Let $G$ be a group and consider $A = \text{Aut}(G)$, every $f(x) = g\cdot x$ for a fixed $g \in G$ is in $A$.
But say $G$ is a subgroup of the free group on $\Sigma$, i.e. some $H \leqslant F(\Sigma)$. Then since an automorphism in $A$ is essentially a bijection of $\Sigma$ extended homomorphically, we can count their number when $\Sigma$ finite: $|A| = |\Sigma|!$ (alphabet size factorial).
Also even "left multiplication by $g$" must always come from some permutation of the alphabet.
Example:
$$ x = aAaA $$ where $A \to aa$ (not equality!) is a what the variable would expand to in formal language theory.
Then let $g = AaA^{-1}a^{-1}$. Then $f(x) = g\cdot x = AaaA$, which is intriguing since it means grammar rule rearrangements can be done by a left multiplication action of a group.

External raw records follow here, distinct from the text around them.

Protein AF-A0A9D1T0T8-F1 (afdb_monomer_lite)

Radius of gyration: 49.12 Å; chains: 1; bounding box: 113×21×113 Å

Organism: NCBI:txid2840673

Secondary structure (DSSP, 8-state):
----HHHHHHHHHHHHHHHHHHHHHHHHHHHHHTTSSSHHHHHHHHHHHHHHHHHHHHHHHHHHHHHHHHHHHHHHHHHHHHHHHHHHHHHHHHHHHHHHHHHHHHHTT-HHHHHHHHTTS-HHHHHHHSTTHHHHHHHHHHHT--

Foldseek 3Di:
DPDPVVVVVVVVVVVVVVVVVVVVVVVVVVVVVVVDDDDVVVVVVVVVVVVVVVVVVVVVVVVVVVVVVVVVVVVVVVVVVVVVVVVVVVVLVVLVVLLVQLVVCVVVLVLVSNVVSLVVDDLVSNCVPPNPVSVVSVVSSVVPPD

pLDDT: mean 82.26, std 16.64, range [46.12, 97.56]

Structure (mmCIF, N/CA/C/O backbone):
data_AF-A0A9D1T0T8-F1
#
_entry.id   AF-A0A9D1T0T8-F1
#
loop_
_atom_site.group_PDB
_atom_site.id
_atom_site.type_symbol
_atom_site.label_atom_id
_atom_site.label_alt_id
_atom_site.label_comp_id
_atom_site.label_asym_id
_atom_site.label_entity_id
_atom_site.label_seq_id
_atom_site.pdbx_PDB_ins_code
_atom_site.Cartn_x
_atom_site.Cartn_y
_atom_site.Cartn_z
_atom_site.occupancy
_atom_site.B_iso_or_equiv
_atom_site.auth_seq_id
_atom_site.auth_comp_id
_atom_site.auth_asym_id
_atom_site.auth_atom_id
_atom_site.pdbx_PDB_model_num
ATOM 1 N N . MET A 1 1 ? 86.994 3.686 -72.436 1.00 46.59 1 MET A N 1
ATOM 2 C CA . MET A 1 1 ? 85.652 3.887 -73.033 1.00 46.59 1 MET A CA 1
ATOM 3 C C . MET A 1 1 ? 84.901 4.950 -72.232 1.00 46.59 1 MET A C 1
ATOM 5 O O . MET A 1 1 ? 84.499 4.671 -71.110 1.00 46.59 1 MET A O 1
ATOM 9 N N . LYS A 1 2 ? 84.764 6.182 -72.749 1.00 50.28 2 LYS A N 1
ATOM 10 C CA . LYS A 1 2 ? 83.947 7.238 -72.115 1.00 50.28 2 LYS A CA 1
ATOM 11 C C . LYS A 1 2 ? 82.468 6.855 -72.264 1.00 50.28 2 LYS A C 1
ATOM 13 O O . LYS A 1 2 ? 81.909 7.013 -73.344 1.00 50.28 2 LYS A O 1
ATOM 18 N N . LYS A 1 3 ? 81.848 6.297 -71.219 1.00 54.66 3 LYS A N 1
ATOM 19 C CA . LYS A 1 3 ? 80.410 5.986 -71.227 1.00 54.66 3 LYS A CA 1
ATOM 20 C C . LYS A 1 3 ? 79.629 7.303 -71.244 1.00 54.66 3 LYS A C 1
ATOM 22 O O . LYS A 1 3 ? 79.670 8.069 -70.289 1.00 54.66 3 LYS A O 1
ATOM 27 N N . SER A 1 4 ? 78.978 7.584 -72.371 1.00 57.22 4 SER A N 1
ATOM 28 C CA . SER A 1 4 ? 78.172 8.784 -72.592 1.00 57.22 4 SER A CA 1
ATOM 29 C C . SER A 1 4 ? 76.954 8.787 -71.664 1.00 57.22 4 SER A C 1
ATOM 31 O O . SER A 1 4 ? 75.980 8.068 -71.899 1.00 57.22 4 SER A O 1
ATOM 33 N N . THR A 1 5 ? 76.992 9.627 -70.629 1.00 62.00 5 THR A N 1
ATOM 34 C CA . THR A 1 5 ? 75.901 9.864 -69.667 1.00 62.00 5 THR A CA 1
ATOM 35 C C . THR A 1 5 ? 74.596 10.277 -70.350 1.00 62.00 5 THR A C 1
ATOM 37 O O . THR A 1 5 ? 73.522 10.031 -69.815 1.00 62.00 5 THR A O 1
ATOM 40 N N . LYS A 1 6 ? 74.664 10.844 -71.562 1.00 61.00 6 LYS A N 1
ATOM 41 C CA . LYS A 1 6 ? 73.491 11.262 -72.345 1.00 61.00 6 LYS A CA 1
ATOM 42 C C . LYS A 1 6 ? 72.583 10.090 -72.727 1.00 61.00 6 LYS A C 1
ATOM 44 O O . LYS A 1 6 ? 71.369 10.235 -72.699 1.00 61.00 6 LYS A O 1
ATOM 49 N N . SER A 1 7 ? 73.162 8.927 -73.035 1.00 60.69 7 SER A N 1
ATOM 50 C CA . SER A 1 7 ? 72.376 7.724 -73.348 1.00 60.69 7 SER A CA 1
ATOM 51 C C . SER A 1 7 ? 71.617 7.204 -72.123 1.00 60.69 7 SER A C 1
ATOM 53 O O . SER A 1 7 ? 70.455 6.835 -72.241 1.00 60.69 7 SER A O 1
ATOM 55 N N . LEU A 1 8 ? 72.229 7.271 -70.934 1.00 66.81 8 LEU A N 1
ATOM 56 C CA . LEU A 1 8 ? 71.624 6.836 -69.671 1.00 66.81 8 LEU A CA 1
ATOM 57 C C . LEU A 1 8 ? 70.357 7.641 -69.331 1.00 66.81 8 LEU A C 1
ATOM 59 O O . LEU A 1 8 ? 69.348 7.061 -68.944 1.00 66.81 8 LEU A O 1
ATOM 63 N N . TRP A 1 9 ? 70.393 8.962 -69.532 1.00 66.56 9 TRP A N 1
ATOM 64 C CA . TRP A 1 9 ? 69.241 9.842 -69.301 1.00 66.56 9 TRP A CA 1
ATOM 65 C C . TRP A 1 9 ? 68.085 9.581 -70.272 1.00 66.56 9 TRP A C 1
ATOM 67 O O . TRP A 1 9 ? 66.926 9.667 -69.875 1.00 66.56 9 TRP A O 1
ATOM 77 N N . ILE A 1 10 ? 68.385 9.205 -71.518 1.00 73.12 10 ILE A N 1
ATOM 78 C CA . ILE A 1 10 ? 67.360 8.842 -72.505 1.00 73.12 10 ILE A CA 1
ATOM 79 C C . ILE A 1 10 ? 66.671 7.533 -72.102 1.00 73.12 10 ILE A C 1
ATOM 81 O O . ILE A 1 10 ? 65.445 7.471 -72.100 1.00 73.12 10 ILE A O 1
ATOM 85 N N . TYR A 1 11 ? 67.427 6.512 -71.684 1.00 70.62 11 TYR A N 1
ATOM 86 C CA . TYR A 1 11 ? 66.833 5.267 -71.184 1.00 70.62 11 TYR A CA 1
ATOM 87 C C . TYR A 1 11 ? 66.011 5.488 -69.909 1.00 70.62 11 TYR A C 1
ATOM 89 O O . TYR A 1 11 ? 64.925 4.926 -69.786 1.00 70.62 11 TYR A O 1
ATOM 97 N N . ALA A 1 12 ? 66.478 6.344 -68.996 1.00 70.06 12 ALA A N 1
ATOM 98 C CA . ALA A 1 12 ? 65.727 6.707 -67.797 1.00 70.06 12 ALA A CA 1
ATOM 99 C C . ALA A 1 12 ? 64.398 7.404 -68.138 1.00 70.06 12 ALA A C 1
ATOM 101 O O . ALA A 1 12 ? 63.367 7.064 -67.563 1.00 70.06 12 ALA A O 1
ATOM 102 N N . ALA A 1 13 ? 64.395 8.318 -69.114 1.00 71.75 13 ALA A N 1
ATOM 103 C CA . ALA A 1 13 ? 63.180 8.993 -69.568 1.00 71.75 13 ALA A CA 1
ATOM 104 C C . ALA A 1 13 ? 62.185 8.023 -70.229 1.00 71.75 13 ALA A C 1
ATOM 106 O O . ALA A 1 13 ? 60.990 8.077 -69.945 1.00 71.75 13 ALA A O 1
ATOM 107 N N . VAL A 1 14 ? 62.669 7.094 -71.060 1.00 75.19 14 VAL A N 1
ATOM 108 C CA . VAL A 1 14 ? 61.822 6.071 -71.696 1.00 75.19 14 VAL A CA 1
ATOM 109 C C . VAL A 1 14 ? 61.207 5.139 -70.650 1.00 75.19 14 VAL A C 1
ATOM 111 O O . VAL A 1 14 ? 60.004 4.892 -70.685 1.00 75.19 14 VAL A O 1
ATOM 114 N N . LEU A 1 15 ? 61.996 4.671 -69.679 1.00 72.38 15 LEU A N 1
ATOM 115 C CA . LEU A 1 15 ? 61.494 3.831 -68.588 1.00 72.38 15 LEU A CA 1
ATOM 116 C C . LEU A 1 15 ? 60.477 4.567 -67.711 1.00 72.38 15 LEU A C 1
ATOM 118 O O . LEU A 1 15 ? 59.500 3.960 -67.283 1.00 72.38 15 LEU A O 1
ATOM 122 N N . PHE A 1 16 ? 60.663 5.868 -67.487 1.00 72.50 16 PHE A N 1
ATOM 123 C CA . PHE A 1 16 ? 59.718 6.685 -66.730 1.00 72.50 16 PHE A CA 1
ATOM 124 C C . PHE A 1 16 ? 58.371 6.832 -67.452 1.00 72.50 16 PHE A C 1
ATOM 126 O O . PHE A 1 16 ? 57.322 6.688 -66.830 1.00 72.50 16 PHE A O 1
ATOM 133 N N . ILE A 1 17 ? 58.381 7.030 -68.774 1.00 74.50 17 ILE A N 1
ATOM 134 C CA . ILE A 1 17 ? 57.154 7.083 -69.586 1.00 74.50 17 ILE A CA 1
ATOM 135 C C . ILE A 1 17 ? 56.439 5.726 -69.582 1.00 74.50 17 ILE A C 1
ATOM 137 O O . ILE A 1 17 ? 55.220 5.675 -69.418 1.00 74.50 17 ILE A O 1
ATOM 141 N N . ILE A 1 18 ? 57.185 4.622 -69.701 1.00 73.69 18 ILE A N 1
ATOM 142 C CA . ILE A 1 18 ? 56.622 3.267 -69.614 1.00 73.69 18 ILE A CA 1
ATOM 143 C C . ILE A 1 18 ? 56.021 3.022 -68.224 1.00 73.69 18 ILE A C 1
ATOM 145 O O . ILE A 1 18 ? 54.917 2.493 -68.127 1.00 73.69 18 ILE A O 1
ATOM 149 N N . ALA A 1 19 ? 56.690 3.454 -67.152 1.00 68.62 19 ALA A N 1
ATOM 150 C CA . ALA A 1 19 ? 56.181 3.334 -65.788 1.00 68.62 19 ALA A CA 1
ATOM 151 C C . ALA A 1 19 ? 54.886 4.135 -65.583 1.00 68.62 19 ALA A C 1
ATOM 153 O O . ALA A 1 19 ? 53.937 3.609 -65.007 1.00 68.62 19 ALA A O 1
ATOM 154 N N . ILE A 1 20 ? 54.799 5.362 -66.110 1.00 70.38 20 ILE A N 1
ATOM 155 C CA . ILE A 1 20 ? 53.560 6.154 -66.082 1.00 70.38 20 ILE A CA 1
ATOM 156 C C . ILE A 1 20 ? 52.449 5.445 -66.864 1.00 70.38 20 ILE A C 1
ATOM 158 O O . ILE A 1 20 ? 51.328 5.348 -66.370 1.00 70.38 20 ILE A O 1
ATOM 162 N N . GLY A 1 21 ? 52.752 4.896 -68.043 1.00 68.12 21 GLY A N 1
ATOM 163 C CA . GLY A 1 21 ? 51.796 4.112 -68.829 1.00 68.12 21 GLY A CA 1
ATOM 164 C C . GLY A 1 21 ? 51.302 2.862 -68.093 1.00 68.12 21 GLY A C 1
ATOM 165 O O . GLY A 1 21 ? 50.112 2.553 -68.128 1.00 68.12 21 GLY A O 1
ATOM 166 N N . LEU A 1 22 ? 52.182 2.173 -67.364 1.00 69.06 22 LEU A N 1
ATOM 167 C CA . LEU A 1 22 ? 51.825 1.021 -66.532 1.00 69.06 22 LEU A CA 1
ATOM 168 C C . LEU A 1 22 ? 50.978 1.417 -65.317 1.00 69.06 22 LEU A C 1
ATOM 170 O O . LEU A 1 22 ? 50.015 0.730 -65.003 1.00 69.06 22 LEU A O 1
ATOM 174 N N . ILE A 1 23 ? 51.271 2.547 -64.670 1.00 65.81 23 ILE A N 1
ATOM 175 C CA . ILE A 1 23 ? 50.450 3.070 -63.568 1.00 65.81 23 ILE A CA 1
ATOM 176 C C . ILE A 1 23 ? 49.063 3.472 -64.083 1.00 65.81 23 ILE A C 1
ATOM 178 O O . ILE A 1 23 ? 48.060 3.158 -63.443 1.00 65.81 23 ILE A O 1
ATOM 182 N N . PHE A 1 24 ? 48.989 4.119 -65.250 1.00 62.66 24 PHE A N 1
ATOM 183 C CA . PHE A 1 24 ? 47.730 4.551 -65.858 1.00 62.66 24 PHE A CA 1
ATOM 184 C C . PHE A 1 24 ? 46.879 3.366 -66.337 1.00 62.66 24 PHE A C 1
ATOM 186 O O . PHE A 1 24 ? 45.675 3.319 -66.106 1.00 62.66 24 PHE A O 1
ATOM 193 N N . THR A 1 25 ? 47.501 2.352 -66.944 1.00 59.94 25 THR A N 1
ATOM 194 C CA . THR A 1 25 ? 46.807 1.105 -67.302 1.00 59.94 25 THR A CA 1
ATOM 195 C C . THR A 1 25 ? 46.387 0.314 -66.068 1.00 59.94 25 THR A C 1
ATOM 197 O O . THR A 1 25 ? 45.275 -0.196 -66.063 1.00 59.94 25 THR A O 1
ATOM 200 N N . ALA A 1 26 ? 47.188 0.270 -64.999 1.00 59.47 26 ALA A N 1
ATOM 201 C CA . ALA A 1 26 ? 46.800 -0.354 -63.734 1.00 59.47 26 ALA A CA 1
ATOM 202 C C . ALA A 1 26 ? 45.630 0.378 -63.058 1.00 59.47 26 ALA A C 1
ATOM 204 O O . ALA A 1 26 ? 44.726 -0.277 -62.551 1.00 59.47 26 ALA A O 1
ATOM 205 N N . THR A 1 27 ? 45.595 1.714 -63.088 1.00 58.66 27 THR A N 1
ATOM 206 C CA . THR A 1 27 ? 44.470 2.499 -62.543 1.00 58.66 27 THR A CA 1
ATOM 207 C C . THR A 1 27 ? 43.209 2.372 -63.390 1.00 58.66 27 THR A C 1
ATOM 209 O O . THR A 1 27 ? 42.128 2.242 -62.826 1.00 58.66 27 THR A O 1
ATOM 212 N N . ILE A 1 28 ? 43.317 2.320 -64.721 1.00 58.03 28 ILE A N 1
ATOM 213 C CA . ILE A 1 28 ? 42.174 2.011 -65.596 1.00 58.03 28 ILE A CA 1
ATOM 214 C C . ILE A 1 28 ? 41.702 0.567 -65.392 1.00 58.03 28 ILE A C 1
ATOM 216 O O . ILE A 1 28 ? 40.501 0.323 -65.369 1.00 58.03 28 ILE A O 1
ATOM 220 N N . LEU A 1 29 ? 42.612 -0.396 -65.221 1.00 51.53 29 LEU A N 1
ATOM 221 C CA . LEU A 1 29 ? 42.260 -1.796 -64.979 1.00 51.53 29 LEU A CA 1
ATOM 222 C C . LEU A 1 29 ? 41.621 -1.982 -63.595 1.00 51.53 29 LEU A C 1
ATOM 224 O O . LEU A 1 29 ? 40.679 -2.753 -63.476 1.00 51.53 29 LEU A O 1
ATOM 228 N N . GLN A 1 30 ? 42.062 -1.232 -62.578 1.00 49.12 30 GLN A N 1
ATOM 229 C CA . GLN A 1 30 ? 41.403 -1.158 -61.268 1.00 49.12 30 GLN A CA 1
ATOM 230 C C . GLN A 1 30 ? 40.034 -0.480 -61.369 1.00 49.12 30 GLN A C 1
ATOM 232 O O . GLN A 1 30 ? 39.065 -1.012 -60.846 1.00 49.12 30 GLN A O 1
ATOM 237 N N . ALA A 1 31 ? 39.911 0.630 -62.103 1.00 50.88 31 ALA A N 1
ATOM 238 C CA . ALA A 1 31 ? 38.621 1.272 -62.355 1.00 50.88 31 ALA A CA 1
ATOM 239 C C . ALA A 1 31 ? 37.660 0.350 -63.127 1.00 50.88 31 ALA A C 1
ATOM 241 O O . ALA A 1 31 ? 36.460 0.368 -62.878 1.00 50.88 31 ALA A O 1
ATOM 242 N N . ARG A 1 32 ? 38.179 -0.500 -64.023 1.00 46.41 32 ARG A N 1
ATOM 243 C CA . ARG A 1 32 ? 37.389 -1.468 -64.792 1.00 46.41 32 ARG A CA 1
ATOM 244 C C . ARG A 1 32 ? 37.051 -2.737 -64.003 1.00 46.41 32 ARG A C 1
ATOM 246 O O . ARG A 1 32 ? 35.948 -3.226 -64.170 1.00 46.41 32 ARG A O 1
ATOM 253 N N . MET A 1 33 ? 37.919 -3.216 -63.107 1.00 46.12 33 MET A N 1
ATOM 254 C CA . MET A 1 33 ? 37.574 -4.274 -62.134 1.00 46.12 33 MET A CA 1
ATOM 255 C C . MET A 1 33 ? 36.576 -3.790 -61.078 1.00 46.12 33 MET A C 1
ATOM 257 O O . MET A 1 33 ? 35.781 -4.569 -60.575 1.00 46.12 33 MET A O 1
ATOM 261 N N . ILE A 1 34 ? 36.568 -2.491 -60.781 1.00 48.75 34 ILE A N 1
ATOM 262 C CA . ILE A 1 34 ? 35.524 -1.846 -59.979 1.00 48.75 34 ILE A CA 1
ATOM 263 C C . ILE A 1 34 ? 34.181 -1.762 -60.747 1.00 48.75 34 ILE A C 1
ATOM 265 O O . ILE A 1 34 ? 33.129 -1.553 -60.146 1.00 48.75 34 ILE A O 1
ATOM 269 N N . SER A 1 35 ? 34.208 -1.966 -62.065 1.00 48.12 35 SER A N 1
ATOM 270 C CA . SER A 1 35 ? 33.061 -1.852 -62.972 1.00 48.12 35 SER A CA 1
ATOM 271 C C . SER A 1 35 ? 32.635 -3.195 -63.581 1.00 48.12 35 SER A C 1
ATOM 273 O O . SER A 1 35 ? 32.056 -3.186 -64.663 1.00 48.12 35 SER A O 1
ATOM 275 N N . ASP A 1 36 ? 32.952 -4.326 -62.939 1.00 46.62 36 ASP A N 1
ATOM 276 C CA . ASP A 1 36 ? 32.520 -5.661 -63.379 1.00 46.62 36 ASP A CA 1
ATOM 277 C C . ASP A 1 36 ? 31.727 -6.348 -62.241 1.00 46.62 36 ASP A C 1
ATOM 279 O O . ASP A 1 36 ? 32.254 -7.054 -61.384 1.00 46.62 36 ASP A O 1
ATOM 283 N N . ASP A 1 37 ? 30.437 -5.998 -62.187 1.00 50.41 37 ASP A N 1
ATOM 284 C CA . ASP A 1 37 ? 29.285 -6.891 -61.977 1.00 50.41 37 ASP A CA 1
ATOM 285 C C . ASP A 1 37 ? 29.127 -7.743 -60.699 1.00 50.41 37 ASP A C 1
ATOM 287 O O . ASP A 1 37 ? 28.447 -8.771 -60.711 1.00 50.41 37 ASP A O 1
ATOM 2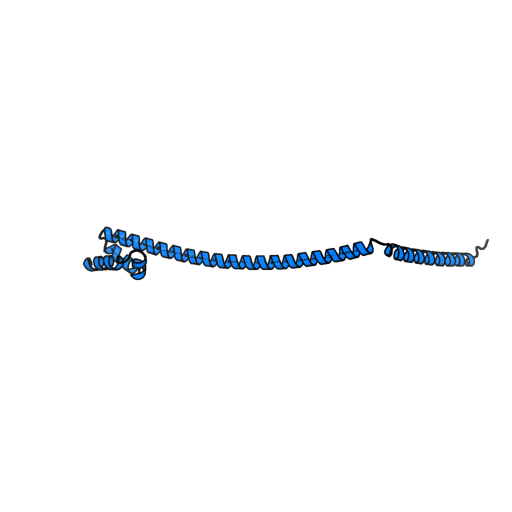91 N N . GLY A 1 38 ? 29.596 -7.286 -59.534 1.00 48.22 38 GLY A N 1
ATOM 292 C CA . GLY A 1 38 ? 29.058 -7.854 -58.286 1.00 48.22 38 GLY A CA 1
ATOM 293 C C . GLY A 1 38 ? 29.491 -7.197 -56.985 1.00 48.22 38 GLY A C 1
ATOM 294 O O . GLY A 1 38 ? 28.666 -6.985 -56.102 1.00 48.22 38 GLY A O 1
ATOM 295 N N . GLU A 1 39 ? 30.760 -6.819 -56.841 1.00 46.16 39 GLU A N 1
ATOM 296 C CA . GLU A 1 39 ? 31.264 -6.386 -55.529 1.00 46.16 39 GLU A CA 1
ATOM 297 C C . GLU A 1 39 ? 30.779 -4.989 -55.111 1.00 46.16 39 GLU A C 1
ATOM 299 O O . GLU A 1 39 ? 30.439 -4.803 -53.946 1.00 46.16 39 GLU A O 1
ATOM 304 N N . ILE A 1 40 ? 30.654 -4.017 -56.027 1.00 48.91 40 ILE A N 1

However, what permutation of the alphabet does $f(x) = g\cdot x$ correspond to?
I'm thinking I've gone wrong in my reasoning somewhere above.
First, multiplication by any fixed non-identity element of a group on either side will never be an automorphism, because it does not preserve either the identity or the multiplication.
Second, while we have an obvious injective homomorphism from $S_n$ to the automorphism group of the free group on $n$ generators, this embedding is not an isomorphism. For example, the negation automorphism of the group of integers (which is free on one generator) does not arise from a permutation of the generating set.
We also have inner automorphisms of free groups, which generally are not in the image of the embedding because any generator will commute only with its own powers in a free group.